Sem a lembrança pouca poesia existiria. A não ser aquela feita apenas de palavras. Poesia árida, tida por alguns propagandistas de vanguardismos passageiros como a única poesia possível e necessária. Questão de gosto.

É na memória que tudo se guarda e se acha. A vida e a morte. O tema da morte está também presente em Sinais dos Tempos: “As mãos da Eternidade vêm falar-me / empós de um oboé grave e suspeito / e retemperam fios desse alarme / pelo universo atônito do peito”.

Versos como esses, de singular construção, até ensejariam falar-se em simbolismo. Ou em surrealismo. Mas a boa poesia não carece de rótulos. Aliás, seria melhor não lhe dar rótulo nenhum. Cruz e Sousa seria grande poeta, mesmo não sendo simbolista. Ainda que não tivesse lido os corifeus dessa escola, certamente seria um grande poeta. Talvez romântico, talvez parnasiano.

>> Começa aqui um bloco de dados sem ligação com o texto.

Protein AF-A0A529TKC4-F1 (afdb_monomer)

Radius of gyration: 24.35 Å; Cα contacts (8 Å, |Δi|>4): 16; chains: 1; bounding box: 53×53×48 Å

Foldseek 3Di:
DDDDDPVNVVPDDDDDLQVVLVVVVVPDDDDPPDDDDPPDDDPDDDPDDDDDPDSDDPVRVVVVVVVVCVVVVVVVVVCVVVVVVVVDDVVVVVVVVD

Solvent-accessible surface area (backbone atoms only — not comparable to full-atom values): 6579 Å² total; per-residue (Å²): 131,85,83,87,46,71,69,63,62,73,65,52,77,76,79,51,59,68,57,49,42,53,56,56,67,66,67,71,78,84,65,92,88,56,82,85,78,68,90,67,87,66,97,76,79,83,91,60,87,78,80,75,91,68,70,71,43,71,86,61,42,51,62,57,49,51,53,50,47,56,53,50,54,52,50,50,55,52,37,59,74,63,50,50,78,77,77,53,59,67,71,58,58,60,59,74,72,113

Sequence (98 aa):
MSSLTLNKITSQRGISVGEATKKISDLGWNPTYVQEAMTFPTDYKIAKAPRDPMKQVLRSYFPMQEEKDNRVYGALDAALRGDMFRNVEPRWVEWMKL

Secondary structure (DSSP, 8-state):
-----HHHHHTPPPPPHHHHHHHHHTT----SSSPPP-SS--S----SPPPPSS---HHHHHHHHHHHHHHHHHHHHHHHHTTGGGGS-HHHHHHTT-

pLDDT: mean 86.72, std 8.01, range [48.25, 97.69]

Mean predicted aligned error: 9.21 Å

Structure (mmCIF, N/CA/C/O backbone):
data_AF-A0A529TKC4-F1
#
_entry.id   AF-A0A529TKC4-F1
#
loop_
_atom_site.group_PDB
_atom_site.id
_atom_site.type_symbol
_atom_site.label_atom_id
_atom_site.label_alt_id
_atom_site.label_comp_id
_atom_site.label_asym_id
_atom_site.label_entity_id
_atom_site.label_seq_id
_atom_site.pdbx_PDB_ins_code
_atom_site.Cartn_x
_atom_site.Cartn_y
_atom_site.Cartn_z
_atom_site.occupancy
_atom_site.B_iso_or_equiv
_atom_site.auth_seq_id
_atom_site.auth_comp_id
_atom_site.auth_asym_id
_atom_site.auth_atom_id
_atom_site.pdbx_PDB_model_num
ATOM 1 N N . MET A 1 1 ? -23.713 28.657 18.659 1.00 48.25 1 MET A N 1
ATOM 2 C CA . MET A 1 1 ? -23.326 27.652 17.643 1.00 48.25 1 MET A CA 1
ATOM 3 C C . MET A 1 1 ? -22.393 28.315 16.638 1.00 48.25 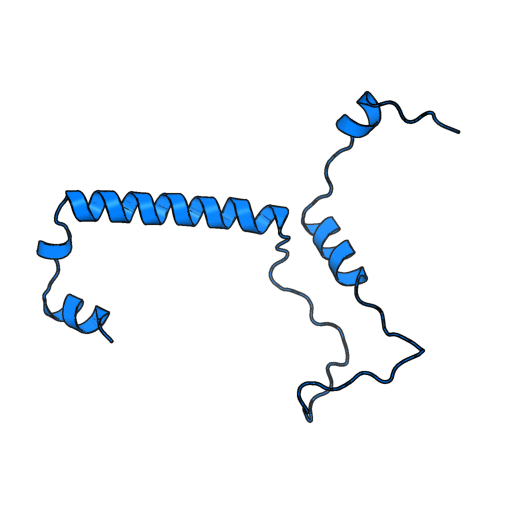1 MET A C 1
ATOM 5 O O . MET A 1 1 ? -22.788 29.301 16.036 1.00 48.25 1 MET A O 1
ATOM 9 N N . SER A 1 2 ? -21.140 27.862 16.531 1.00 62.12 2 SER A N 1
ATOM 10 C CA . SER A 1 2 ? -20.144 28.454 15.621 1.00 62.12 2 SER A CA 1
ATOM 11 C C . SER A 1 2 ? -20.499 28.120 14.170 1.00 62.12 2 SER A C 1
ATOM 13 O O . SER A 1 2 ? -20.578 26.947 13.819 1.00 62.12 2 SER A O 1
ATOM 15 N N . SER A 1 3 ? -20.731 29.142 13.344 1.00 74.19 3 SER A N 1
ATOM 16 C CA . SER A 1 3 ? -21.013 28.983 11.913 1.00 74.19 3 SER A CA 1
ATOM 17 C C . SER A 1 3 ? -19.793 28.387 11.189 1.00 74.19 3 SER A C 1
ATOM 19 O O . SER A 1 3 ? -18.683 28.943 11.246 1.00 74.19 3 SER A O 1
ATOM 21 N N . LEU A 1 4 ? -19.994 27.223 10.560 1.00 78.19 4 LEU A N 1
ATOM 22 C CA . LEU A 1 4 ? -19.026 26.538 9.702 1.00 78.19 4 LEU A CA 1
ATOM 23 C C . LEU A 1 4 ? -18.935 27.297 8.375 1.00 78.19 4 LEU A C 1
ATOM 25 O O . LEU A 1 4 ? -19.862 27.276 7.573 1.00 78.19 4 LEU A O 1
ATOM 29 N N . THR A 1 5 ? -17.817 27.981 8.146 1.00 84.75 5 THR A N 1
ATOM 30 C CA . THR A 1 5 ? -17.529 28.658 6.876 1.00 84.75 5 THR A CA 1
ATOM 31 C C . THR A 1 5 ? -16.600 27.798 6.022 1.00 84.75 5 THR A C 1
ATOM 33 O O . THR A 1 5 ? -15.773 27.062 6.560 1.00 84.75 5 THR A O 1
ATOM 36 N N . LEU A 1 6 ? -16.696 27.906 4.691 1.00 77.44 6 LEU A N 1
ATOM 37 C CA . LEU A 1 6 ? -15.882 27.131 3.740 1.00 77.44 6 LEU A CA 1
ATOM 38 C C . LEU A 1 6 ? -14.377 27.223 4.053 1.00 77.44 6 LEU A C 1
ATOM 40 O O . LEU A 1 6 ? -13.687 26.211 4.096 1.00 77.44 6 LEU A O 1
ATOM 44 N N . ASN A 1 7 ? -13.904 28.427 4.386 1.00 82.12 7 ASN A N 1
ATOM 45 C CA . ASN A 1 7 ? -12.509 28.682 4.754 1.00 82.12 7 ASN A CA 1
ATOM 46 C C . ASN A 1 7 ? -12.066 27.914 6.008 1.00 82.12 7 ASN A C 1
ATOM 48 O O . ASN A 1 7 ? -10.917 27.500 6.093 1.00 82.12 7 ASN A O 1
ATOM 52 N N . LYS A 1 8 ? -12.967 27.698 6.977 1.00 78.75 8 LYS A N 1
ATOM 53 C CA . LYS A 1 8 ? -12.670 26.907 8.181 1.00 78.75 8 LYS A CA 1
ATOM 54 C C . LYS A 1 8 ? -12.616 25.409 7.889 1.00 78.75 8 LYS A C 1
ATOM 56 O O . LYS A 1 8 ? -11.936 24.687 8.608 1.00 78.75 8 LYS A O 1
ATOM 61 N N . ILE A 1 9 ? -13.344 24.941 6.873 1.00 76.00 9 ILE A N 1
ATOM 62 C CA . ILE A 1 9 ? -13.348 23.536 6.448 1.00 76.00 9 ILE A CA 1
ATOM 63 C C . ILE A 1 9 ? -12.059 23.228 5.681 1.00 76.00 9 ILE A C 1
ATOM 65 O O . ILE A 1 9 ? -11.391 22.244 5.977 1.00 76.00 9 ILE A O 1
ATOM 69 N N . THR A 1 10 ? -11.659 24.095 4.749 1.00 75.31 10 THR A N 1
ATOM 70 C CA . THR A 1 10 ? -10.425 23.913 3.966 1.00 75.31 10 THR A CA 1
ATOM 71 C C . THR A 1 10 ? -9.156 24.125 4.791 1.00 75.31 10 THR A C 1
ATOM 73 O O . THR A 1 10 ? -8.130 23.520 4.490 1.00 75.31 10 THR A O 1
ATOM 76 N N . SER A 1 11 ? -9.215 24.925 5.862 1.00 76.88 11 SER A N 1
ATOM 77 C CA . SER A 1 11 ? -8.101 25.110 6.798 1.00 76.88 11 SER A CA 1
ATOM 78 C C . SER A 1 11 ? -7.972 24.000 7.847 1.00 76.88 11 SER A C 1
ATOM 80 O O . SER A 1 11 ? -7.079 24.079 8.695 1.00 76.88 11 SER A O 1
ATOM 82 N N . GLN A 1 12 ? -8.868 23.003 7.878 1.00 75.44 12 GLN A N 1
ATOM 83 C CA . GLN A 1 12 ? -8.752 21.922 8.855 1.00 75.44 12 GLN A CA 1
ATOM 84 C C . GLN A 1 12 ? -7.477 21.124 8.605 1.00 75.44 12 GLN A C 1
ATOM 86 O O . GLN A 1 12 ? -7.227 20.597 7.521 1.00 75.44 12 GLN A O 1
ATOM 91 N N . ARG A 1 13 ? -6.662 21.021 9.656 1.00 75.56 13 ARG A N 1
ATOM 92 C CA . ARG A 1 13 ? -5.443 20.223 9.639 1.00 75.56 13 ARG A CA 1
ATOM 93 C C . ARG A 1 13 ? -5.817 18.763 9.378 1.00 75.56 13 ARG A C 1
ATOM 95 O O . ARG A 1 13 ? -6.669 18.207 10.068 1.00 75.56 13 ARG A O 1
ATOM 102 N N . GLY A 1 14 ? -5.180 18.153 8.380 1.00 78.62 14 GLY A N 1
ATOM 103 C CA . GLY A 1 14 ? -5.389 16.741 8.072 1.00 78.62 14 GLY A CA 1
ATOM 104 C C . GLY A 1 14 ? -5.052 15.843 9.265 1.00 78.62 14 GLY A C 1
ATOM 105 O O . GLY A 1 14 ? -4.156 16.150 10.050 1.00 78.62 14 GLY A O 1
ATOM 106 N N . ILE A 1 15 ? -5.767 14.725 9.380 1.00 86.81 15 ILE A N 1
ATOM 107 C CA . ILE A 1 15 ? -5.526 13.704 10.406 1.00 86.81 15 ILE A CA 1
ATOM 108 C C . ILE A 1 15 ? -4.178 13.029 10.122 1.00 86.81 15 ILE A C 1
ATOM 110 O O . ILE A 1 15 ? -3.857 12.737 8.964 1.00 86.81 15 ILE A O 1
ATOM 114 N N . SER A 1 16 ? -3.388 12.774 11.166 1.00 89.00 16 SER A N 1
ATOM 115 C CA . SER A 1 16 ? -2.129 12.038 11.018 1.00 89.00 16 SER A CA 1
ATOM 116 C C . SER A 1 16 ? -2.382 10.569 10.652 1.00 89.0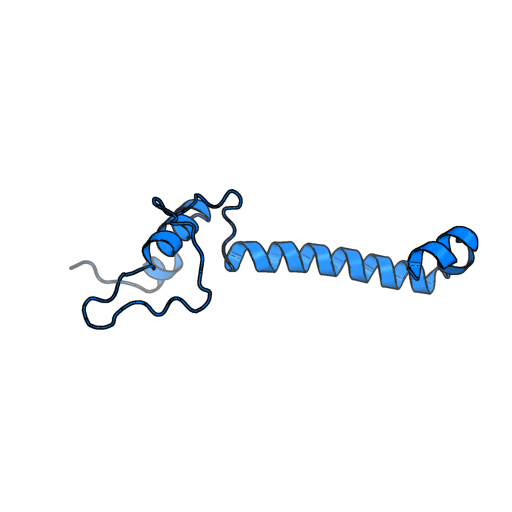0 16 SER A C 1
ATOM 118 O O . SER A 1 16 ? -3.419 9.996 10.984 1.00 89.00 16 SER A O 1
ATOM 120 N N . VAL A 1 17 ? -1.420 9.912 9.997 1.00 87.19 17 VAL A N 1
ATOM 121 C CA . VAL A 1 17 ? -1.553 8.489 9.622 1.00 87.19 17 VAL A CA 1
ATOM 122 C C . VAL A 1 17 ? -1.800 7.605 10.854 1.00 87.19 17 VAL A C 1
ATOM 124 O O . VAL A 1 17 ? -2.633 6.701 10.815 1.00 87.19 17 VAL A O 1
ATOM 127 N N . GLY A 1 18 ? -1.144 7.905 11.980 1.00 88.44 18 GLY A N 1
ATOM 128 C CA . GLY A 1 18 ? -1.329 7.168 13.232 1.00 88.44 18 GLY A CA 1
ATOM 129 C C . GLY A 1 18 ? -2.734 7.311 13.821 1.00 88.44 18 GLY A C 1
ATOM 130 O O . GLY A 1 18 ? -3.318 6.321 14.258 1.00 88.44 18 GLY A O 1
ATOM 131 N N . GLU A 1 19 ? -3.304 8.516 13.795 1.00 89.88 19 GLU A N 1
ATOM 132 C CA . GLU A 1 19 ? -4.683 8.747 14.237 1.00 89.88 19 GLU A CA 1
ATOM 133 C C . GLU A 1 19 ? -5.698 8.106 13.292 1.00 89.88 19 GLU A C 1
ATOM 135 O O . GLU A 1 19 ? -6.676 7.524 13.752 1.00 89.88 19 GLU A O 1
ATOM 140 N N . ALA A 1 20 ? -5.463 8.171 11.980 1.00 89.62 20 ALA A N 1
ATOM 141 C CA . ALA A 1 20 ? -6.307 7.508 10.994 1.00 89.62 20 ALA A CA 1
ATOM 142 C C . ALA A 1 20 ? -6.302 5.983 11.190 1.00 89.62 20 ALA A C 1
ATOM 144 O O . ALA A 1 20 ? -7.367 5.375 11.212 1.00 89.62 20 ALA A O 1
ATOM 145 N N . THR A 1 21 ? -5.133 5.383 11.438 1.00 90.19 21 THR A N 1
ATOM 146 C CA . THR A 1 21 ? -5.003 3.947 11.753 1.00 90.19 21 THR A CA 1
ATOM 147 C C . THR A 1 21 ? -5.808 3.582 13.005 1.00 90.19 21 THR A C 1
ATOM 149 O O . THR A 1 21 ? -6.530 2.591 13.007 1.00 90.19 21 THR A O 1
ATOM 152 N N . LYS A 1 22 ? -5.748 4.414 14.054 1.00 89.06 22 LYS A N 1
ATOM 153 C CA . LYS A 1 22 ? -6.532 4.203 15.280 1.00 89.06 22 LYS A CA 1
ATOM 154 C C . LYS A 1 22 ? -8.042 4.274 15.020 1.00 89.06 22 LYS A C 1
ATOM 156 O O . LYS A 1 22 ? -8.788 3.440 15.507 1.00 89.06 22 LYS A O 1
ATOM 161 N N . LYS A 1 23 ? -8.503 5.234 14.214 1.00 89.12 23 LYS A N 1
ATOM 162 C CA . LYS A 1 23 ? -9.926 5.312 13.847 1.00 89.12 23 LYS A CA 1
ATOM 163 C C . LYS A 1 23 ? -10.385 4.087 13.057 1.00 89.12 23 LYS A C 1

Já disseram estar a melhor poesia impregnada de metafísica. Os exemplos são muitos: Quental, Sá-Carneiro, Pessoa, para falar apenas em portugueses. São poetas espiritualistas. Lembraríamos também o nosso Jorge de Lima, tão místico. Há um poema de Joanyr que até lembra o poeta alagoano. Trata-se de “O Fio”, poema longo, não tão longo quanto Invenção de Orfeu – um monumento. Um dos melhores e mais perfeitos poemas de Sinais dos Tempos.

Uma das partes desse livro é toda constituída de sonetos. Com rimas e decassílabos, sim, porém com um sopro de novidade em todos eles. Novidade num aspecto, porque Joanyr de Oliveira é quase bíblico. Seus temas favoritos são bíblicos. Como em Camões e Jorge de Lima. Não é à toa o título Sinais dos Tempos.

Joanyr voltou melhor, muito melhor do que nos tempos de O Grito Submerso. E naquele tempo já era bom poeta, respeitado e admirado por seus pares, pelos críticos e leitores.